The nParallel in predictions can be different from its value in the sampling phase.

LamuelCH commented 6 months ago

Thanks heaps!!!

After spatial sorting the observation with the nearest neighbour, the processing speed gained is huge! now with thin = 500 I can finish within 5 hours !! Thanks for keeping my PhD alive :D

But this only works on my personal Mac Studio. If I tried to deploy it on HPC with a Linux system, it seems that spatial sorting does not help. Would you happen to have any ideas? I might need to increase the number of sampling units and species numbers later on which my personal Mac may become a bottleneck.

LamuelCH commented 6 months ago

using parallel = 1, nChains = 1, samples = 250, thin = 1 and transient = 50 when I use my own Mac studio the running time is [1] "MODEL START: Mon May 27 23:45:53 2024" [1] "MODEL END: Mon May 27 23:45:58 2024"

5 seconds

but the same thing on HPC [1] "MODEL START: Mon May 27 23:42:39 2024" [1] "MODEL END: Mon May 27 23:48:22 2024"

nearly 6 minutes

below is my observation row order in my data

image

MartinStjernman commented 5 months ago

Hi, If I may tune in on this, as I have also problems with long running times and am seeking anything that can speed it up, I wonder about the sorting of observations suggested as one solution. 1) What exactly is sorted, is it the XData/studyDesign objects or the object provided as sData when constructing the random level object or both? 2) It seems the improvement reached by LamuelCH when sorting with nearest neighbour used Travelling Salesman Problem (TSP) "algorithm" and I wonder a) is this a good method to satisfy NNGP algorithm requirements and b) what package/function was used to get the ordering according to TSP?

Any help is highly appreciated!

Thanks!

gtikhonov commented 5 months ago

@MartinStjernman you need to sort the names of sData rows, so that its lexicographic order matches the desired one.

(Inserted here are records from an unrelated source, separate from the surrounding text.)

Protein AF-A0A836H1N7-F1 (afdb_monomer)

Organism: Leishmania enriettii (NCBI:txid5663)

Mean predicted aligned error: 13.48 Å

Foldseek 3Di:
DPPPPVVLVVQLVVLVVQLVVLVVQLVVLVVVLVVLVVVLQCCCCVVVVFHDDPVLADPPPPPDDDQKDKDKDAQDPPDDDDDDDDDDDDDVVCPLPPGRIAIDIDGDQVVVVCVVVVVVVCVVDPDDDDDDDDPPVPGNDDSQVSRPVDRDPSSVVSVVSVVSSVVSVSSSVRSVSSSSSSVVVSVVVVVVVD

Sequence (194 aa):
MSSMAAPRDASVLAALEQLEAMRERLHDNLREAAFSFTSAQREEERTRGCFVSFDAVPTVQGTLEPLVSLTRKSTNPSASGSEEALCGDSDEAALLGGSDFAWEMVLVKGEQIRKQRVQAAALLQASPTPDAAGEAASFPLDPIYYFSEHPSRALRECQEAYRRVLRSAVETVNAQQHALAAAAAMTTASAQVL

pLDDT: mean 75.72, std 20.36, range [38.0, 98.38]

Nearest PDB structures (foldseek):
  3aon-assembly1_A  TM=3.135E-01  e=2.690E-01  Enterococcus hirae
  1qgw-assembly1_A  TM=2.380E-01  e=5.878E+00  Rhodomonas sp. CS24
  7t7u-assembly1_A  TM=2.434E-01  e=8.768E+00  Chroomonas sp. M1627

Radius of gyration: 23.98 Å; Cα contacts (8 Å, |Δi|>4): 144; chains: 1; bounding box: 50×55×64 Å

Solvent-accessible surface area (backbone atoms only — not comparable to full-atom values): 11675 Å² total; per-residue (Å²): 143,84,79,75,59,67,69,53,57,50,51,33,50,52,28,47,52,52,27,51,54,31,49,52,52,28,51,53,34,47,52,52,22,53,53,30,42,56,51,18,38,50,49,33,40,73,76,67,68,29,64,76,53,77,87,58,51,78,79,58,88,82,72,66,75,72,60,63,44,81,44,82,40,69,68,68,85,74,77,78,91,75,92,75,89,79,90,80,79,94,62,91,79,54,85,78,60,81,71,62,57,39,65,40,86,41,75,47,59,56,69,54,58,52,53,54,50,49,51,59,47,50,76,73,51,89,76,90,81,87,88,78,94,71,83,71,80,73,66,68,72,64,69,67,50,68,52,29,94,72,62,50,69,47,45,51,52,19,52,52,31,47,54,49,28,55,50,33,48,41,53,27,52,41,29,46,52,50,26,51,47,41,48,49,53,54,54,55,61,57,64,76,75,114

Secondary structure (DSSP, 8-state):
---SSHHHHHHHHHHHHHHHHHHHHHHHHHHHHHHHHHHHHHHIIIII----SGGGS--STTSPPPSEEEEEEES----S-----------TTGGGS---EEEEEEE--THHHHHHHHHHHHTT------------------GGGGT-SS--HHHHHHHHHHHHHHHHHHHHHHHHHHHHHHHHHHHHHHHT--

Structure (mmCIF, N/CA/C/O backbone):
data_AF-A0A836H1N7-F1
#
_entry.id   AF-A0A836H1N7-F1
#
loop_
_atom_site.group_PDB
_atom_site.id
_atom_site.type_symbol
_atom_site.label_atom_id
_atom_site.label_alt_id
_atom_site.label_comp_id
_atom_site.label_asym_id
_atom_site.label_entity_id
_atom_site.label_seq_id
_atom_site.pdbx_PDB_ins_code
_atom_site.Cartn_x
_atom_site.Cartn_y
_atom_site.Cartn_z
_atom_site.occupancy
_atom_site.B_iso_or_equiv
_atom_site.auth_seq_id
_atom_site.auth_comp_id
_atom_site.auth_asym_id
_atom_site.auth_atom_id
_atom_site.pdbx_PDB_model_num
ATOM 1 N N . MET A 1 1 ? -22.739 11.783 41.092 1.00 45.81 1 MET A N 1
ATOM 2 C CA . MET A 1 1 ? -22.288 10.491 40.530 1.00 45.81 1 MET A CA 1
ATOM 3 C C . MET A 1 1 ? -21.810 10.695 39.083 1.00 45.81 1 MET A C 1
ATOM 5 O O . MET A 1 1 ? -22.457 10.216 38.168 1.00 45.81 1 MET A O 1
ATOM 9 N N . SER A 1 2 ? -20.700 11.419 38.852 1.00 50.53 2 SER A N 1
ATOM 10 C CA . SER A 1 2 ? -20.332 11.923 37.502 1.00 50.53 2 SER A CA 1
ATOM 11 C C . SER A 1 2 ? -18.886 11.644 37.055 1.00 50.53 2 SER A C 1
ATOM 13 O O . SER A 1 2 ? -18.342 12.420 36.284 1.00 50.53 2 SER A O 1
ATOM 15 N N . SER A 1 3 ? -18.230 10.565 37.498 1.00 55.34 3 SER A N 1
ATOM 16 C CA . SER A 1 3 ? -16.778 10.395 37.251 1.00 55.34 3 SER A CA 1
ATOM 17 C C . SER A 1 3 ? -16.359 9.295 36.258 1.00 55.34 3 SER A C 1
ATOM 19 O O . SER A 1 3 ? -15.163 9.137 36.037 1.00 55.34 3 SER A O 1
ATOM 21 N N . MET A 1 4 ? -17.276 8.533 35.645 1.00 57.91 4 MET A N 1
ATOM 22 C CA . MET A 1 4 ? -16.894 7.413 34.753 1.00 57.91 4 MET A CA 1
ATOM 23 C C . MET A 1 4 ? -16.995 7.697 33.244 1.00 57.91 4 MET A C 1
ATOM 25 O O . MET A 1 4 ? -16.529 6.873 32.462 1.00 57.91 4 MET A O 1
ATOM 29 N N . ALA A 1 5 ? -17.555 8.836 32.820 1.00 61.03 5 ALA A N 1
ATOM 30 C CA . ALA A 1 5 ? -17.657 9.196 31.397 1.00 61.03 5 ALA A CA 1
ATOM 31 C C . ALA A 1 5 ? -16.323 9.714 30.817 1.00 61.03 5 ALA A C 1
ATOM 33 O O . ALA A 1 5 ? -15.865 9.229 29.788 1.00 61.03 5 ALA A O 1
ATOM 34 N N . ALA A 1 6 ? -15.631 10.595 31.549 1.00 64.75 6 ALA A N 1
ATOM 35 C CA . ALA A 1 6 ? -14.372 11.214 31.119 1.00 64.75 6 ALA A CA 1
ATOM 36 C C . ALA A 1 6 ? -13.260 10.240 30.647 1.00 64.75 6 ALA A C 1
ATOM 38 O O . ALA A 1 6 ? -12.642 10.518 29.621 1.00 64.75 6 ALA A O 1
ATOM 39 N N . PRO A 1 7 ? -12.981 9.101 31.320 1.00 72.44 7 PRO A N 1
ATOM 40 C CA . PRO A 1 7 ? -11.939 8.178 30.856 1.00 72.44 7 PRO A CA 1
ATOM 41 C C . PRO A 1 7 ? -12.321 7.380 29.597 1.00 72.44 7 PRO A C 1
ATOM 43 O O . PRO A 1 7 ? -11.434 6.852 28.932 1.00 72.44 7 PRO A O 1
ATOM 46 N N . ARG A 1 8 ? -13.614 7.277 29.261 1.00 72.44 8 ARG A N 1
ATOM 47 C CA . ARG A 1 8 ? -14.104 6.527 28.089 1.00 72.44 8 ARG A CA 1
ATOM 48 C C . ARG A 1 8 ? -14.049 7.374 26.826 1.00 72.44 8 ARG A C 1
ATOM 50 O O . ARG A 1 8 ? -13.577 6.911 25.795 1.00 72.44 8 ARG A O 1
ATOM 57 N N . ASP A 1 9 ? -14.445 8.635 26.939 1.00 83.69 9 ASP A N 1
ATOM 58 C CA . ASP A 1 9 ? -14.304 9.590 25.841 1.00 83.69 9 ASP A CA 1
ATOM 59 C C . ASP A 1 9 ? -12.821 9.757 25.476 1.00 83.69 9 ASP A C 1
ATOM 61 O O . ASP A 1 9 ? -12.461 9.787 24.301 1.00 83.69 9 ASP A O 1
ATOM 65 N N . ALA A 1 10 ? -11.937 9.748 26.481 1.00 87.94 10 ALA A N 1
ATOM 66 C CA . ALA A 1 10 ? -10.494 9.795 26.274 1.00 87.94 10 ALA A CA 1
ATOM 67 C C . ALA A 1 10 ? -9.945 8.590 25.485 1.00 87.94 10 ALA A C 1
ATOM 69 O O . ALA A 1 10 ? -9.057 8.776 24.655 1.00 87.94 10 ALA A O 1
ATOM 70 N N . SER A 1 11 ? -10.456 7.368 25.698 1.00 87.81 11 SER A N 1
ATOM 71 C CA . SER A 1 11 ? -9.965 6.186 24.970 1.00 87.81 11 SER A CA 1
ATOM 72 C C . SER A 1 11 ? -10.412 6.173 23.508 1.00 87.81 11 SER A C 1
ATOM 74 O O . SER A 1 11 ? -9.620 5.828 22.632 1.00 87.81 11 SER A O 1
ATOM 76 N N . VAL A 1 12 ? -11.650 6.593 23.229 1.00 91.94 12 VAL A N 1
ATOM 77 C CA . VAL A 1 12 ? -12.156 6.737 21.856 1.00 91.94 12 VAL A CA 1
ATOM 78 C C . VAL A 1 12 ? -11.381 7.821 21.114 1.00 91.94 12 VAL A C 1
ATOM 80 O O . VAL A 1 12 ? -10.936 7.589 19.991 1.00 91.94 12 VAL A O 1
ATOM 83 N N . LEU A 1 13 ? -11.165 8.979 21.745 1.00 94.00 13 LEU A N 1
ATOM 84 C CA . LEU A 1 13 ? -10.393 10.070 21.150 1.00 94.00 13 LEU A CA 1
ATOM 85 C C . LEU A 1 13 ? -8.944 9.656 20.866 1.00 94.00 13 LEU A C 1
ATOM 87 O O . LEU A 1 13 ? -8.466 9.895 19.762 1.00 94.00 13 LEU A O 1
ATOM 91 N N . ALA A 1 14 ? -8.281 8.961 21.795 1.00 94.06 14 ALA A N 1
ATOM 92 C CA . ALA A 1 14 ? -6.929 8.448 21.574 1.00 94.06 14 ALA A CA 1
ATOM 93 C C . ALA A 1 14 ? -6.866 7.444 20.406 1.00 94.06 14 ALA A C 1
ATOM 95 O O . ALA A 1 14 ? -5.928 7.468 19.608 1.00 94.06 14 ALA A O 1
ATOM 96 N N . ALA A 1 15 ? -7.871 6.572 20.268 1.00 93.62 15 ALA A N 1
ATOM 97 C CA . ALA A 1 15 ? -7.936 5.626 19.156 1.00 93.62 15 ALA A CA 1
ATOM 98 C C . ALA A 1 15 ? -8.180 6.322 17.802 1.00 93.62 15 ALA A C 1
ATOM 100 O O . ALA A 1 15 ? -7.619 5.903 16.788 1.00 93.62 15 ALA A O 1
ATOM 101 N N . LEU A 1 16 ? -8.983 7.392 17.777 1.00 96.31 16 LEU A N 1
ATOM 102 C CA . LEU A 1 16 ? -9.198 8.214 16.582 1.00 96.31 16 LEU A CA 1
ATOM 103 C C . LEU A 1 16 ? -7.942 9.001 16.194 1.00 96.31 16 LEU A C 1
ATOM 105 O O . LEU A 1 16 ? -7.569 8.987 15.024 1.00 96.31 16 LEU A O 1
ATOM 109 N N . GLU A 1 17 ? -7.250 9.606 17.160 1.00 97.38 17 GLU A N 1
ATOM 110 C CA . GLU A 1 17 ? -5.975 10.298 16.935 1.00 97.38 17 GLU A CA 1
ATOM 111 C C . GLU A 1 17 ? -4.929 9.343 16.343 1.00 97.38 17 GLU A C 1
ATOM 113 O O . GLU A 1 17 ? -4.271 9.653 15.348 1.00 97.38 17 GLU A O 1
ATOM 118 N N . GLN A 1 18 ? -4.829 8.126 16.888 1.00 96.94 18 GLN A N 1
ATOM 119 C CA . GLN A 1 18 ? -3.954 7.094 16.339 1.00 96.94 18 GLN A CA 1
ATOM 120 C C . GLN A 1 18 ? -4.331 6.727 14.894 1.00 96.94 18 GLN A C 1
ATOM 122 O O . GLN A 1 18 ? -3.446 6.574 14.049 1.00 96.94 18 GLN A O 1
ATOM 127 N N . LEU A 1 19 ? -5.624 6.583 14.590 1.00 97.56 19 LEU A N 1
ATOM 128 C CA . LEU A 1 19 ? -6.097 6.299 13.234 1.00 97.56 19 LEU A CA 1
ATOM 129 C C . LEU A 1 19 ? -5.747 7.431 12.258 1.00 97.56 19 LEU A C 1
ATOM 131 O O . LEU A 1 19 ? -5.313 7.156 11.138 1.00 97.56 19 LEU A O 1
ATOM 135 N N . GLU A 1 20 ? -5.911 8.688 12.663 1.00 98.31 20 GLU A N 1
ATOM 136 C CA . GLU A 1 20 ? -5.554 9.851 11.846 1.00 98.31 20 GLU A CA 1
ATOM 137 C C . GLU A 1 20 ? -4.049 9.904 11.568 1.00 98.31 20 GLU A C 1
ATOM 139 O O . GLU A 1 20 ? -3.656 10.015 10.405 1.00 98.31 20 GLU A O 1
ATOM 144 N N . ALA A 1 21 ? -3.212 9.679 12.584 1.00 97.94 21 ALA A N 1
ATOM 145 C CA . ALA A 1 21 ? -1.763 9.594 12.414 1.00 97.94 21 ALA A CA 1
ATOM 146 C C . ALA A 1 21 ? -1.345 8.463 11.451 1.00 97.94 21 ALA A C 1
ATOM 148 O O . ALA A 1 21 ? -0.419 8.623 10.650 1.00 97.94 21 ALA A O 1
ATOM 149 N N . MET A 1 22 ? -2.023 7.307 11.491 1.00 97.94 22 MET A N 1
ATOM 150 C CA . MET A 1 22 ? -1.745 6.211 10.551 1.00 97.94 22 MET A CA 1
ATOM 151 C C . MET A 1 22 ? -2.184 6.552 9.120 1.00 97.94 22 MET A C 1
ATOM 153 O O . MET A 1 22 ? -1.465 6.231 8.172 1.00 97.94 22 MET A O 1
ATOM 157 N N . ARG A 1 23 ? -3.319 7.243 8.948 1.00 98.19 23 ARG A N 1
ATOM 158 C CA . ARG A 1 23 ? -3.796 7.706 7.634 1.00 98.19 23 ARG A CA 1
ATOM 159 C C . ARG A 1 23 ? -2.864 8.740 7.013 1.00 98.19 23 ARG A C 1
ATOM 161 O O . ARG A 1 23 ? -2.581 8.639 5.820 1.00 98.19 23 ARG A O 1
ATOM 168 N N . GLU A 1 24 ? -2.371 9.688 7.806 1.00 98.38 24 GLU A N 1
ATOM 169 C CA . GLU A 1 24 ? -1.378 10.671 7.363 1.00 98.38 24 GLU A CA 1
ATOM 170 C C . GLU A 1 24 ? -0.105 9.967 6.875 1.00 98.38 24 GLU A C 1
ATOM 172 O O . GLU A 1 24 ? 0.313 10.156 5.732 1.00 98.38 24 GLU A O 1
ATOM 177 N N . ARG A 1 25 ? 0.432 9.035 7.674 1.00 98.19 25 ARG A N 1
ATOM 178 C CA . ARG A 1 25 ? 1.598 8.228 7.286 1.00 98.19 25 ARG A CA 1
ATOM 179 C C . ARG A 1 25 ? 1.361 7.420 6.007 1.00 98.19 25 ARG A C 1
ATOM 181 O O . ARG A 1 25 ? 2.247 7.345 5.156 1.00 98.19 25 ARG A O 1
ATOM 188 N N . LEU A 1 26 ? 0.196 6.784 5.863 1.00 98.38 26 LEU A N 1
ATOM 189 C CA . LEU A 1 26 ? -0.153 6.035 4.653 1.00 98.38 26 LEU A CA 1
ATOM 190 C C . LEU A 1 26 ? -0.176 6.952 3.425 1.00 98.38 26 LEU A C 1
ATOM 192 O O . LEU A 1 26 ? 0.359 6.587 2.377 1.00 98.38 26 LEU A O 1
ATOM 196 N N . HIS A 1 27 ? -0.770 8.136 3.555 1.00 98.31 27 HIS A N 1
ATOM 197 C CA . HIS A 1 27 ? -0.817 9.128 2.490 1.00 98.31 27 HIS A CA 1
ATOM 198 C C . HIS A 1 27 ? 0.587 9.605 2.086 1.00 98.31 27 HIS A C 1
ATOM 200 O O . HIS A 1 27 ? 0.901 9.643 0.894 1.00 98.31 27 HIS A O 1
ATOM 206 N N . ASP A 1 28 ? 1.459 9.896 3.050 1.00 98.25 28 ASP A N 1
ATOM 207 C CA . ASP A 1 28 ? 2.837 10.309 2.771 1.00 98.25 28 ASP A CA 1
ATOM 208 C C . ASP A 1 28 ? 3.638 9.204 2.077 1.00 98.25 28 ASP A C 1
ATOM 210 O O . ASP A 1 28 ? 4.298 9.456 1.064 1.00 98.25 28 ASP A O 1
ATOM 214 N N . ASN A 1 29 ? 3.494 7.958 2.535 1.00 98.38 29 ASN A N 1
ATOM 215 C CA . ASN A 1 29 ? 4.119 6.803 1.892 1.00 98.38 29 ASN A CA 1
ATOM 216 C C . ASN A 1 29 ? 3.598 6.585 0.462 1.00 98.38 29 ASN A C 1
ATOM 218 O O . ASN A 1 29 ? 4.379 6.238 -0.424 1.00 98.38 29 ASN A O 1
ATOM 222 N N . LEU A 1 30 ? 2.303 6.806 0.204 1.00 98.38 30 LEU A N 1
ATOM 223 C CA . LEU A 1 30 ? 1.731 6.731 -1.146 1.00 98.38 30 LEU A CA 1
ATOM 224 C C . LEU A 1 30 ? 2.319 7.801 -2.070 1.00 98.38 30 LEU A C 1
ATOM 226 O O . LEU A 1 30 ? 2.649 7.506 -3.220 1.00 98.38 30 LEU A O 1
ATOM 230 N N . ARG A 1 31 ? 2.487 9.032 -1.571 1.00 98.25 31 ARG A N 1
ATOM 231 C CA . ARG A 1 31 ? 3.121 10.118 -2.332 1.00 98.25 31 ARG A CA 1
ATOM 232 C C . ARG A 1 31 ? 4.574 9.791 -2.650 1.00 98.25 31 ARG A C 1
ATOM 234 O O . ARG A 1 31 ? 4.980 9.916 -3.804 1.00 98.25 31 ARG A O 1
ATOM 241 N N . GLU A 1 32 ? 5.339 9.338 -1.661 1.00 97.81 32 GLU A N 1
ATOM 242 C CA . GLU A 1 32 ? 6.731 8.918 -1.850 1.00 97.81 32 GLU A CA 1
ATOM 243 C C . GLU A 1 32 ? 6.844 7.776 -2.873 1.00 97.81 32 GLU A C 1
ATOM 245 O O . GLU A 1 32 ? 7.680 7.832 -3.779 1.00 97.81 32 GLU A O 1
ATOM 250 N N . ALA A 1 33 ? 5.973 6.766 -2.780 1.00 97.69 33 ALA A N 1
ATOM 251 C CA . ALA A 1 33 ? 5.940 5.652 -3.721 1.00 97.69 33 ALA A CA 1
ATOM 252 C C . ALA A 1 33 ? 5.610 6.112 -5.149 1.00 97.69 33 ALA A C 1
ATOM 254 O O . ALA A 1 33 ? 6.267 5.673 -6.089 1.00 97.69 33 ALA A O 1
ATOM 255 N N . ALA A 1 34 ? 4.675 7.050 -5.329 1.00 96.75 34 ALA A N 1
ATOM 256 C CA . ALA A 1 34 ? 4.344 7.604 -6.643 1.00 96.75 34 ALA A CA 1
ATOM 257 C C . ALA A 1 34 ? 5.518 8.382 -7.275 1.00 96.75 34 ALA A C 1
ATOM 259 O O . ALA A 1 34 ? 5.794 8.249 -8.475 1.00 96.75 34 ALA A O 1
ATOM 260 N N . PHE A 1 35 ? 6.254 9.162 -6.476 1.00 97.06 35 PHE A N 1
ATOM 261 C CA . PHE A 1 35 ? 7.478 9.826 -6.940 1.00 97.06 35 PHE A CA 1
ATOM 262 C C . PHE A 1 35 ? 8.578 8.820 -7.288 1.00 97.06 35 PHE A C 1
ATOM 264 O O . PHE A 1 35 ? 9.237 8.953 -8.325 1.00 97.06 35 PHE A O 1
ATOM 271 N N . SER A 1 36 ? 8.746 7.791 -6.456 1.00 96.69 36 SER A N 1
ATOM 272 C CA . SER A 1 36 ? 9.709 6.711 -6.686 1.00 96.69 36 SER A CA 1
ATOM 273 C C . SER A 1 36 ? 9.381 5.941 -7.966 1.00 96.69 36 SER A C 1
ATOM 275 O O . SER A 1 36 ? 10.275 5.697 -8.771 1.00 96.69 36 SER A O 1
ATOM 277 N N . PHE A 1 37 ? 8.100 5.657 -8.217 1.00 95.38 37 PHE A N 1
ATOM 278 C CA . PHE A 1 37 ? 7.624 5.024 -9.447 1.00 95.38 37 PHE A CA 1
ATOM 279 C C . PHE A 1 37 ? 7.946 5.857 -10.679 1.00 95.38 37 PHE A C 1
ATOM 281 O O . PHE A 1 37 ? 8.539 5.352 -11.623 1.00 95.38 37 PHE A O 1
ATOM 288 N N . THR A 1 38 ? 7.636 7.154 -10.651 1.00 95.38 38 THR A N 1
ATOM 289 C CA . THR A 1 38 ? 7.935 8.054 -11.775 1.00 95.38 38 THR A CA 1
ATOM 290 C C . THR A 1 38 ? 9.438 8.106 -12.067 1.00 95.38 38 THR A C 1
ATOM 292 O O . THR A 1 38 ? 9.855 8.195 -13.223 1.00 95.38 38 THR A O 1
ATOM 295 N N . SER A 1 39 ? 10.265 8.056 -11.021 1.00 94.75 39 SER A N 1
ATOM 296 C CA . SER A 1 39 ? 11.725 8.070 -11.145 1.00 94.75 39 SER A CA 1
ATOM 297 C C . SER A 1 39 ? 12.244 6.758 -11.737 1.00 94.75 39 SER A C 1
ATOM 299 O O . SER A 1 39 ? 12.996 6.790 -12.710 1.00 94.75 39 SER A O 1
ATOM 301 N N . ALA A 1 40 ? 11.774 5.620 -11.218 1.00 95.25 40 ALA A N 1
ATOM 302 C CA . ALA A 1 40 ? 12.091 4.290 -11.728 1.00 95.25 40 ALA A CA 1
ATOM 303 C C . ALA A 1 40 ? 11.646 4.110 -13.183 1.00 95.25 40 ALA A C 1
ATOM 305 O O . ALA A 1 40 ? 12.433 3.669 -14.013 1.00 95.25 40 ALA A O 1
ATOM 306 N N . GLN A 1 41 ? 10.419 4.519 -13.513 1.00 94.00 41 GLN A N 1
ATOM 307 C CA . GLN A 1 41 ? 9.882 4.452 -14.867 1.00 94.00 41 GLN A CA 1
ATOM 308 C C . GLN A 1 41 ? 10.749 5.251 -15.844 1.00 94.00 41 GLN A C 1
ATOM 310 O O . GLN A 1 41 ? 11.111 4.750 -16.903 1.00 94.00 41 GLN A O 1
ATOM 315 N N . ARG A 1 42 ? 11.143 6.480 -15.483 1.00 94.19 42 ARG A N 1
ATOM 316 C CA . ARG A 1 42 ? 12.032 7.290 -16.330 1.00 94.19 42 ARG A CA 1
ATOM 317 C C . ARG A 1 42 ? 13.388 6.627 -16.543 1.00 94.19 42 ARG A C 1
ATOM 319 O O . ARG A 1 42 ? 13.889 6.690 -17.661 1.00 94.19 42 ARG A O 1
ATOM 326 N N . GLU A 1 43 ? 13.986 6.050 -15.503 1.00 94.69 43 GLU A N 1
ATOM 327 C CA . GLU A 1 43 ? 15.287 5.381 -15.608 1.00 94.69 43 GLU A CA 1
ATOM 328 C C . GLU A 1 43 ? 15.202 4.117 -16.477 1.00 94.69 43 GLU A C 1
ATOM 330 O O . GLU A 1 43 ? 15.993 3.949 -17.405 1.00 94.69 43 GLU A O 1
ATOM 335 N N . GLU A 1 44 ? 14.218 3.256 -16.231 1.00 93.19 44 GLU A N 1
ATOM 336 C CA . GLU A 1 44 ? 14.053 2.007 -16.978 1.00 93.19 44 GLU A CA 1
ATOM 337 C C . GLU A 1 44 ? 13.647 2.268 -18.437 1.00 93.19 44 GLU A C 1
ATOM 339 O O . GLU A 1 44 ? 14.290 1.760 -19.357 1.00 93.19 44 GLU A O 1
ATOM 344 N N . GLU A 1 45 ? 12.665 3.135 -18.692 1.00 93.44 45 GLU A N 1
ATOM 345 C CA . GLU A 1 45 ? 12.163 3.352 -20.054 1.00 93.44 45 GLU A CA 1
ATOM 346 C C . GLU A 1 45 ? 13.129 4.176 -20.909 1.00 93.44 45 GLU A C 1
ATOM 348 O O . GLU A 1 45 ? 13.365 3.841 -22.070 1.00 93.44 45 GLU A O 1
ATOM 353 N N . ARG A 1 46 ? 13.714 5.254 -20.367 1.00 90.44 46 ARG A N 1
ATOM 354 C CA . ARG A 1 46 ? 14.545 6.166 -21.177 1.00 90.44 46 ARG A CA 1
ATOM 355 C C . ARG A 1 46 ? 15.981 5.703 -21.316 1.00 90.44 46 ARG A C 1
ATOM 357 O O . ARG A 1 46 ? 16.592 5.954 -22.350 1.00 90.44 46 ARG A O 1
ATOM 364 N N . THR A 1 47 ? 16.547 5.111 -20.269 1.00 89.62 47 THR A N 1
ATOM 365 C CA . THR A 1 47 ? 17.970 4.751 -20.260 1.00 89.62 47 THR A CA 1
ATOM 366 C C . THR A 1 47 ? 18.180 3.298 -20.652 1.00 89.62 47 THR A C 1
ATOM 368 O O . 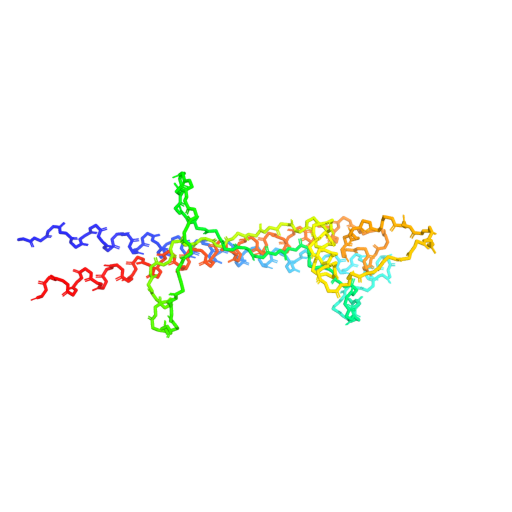THR A 1 47 ? 19.182 2.989 -21.292 1.00 89.62 47 THR A O 1
ATOM 371 N N . ARG A 1 48 ? 17.250 2.410 -20.287 1.00 88.00 48 ARG A N 1
ATOM 372 C CA . ARG A 1 48 ? 17.415 0.959 -20.456 1.00 88.00 48 ARG A CA 1
ATOM 373 C C . ARG A 1 48 ? 16.491 0.361 -21.514 1.00 88.00 48 ARG A C 1
ATOM 375 O O . ARG A 1 48 ? 16.730 -0.761 -21.943 1.00 88.00 48 ARG A O 1
ATOM 382 N N . GLY A 1 49 ? 15.482 1.109 -21.965 1.00 89.06 49 GLY A N 1
ATOM 383 C CA . GLY A 1 49 ? 14.490 0.624 -22.925 1.00 89.06 49 GLY A CA 1
ATOM 384 C C . GLY A 1 49 ? 13.569 -0.454 -22.346 1.00 89.06 49 GLY A C 1
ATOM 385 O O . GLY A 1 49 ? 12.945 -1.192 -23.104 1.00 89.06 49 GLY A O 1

Personally I typically add some numerical prefix, like 0001_first_site_original_name, 0002_second_site_original_name. Also, you would need to update the corresponding column of studyDesign accordingly.

I am quite sceptical whether TSP is best suited for this problem. First of all, you do not need to return to origin in NNGP scenario. Next, it is not the distance that we are worried about, but that the neighbours are not too far in the resulted order. My guess is that you can simply order along the lon/lat in many cases. Preferably, you shall project to the leading eigenvalue (principal component) of you sites' coordinates.

N = 100
X = cbind(2*runif(N), runif(N))
plot(X[,1], X[,2])
pc <- prcomp(X)
proj = X %*% pc$rotation[,1]
optOrder = rank(proj)
plot(X[,1], X[,2], type="n")
text(X[,1], X[,2], optOrder)

Of course, there are exceptions - if you are studying some coastal communities, then the best way would be to order along the coast.

MartinStjernman commented 5 months ago

Thanks a lot Gleb!

I take it the reason I need to have names of my sites (i.e. rownames in sData), such that its lexicographic order matches the desired one, is that sData is sorted "under the hood" when constructing the random level object using HmscRandomLevel() (i.e. the step: rL$pi = as.factor(sort(rownames(sData)))). I will try this out although I think that my sites are already quite well sorted (site names are "sort of" coordinates). I have, if I may, one additional question. My sites are aggregated in small clusters (cluster is also included as a non-spatial/unstructured random effect) and I have adjusted the alphapw prior for the site random effect to the scale of sites within clusters. With such a "local" prior, is it still of benefit (for speed) to spatially sort the clusters or is it enough for the sites to be spatially sorted within clusters?

Thanks again for the excellent package and help!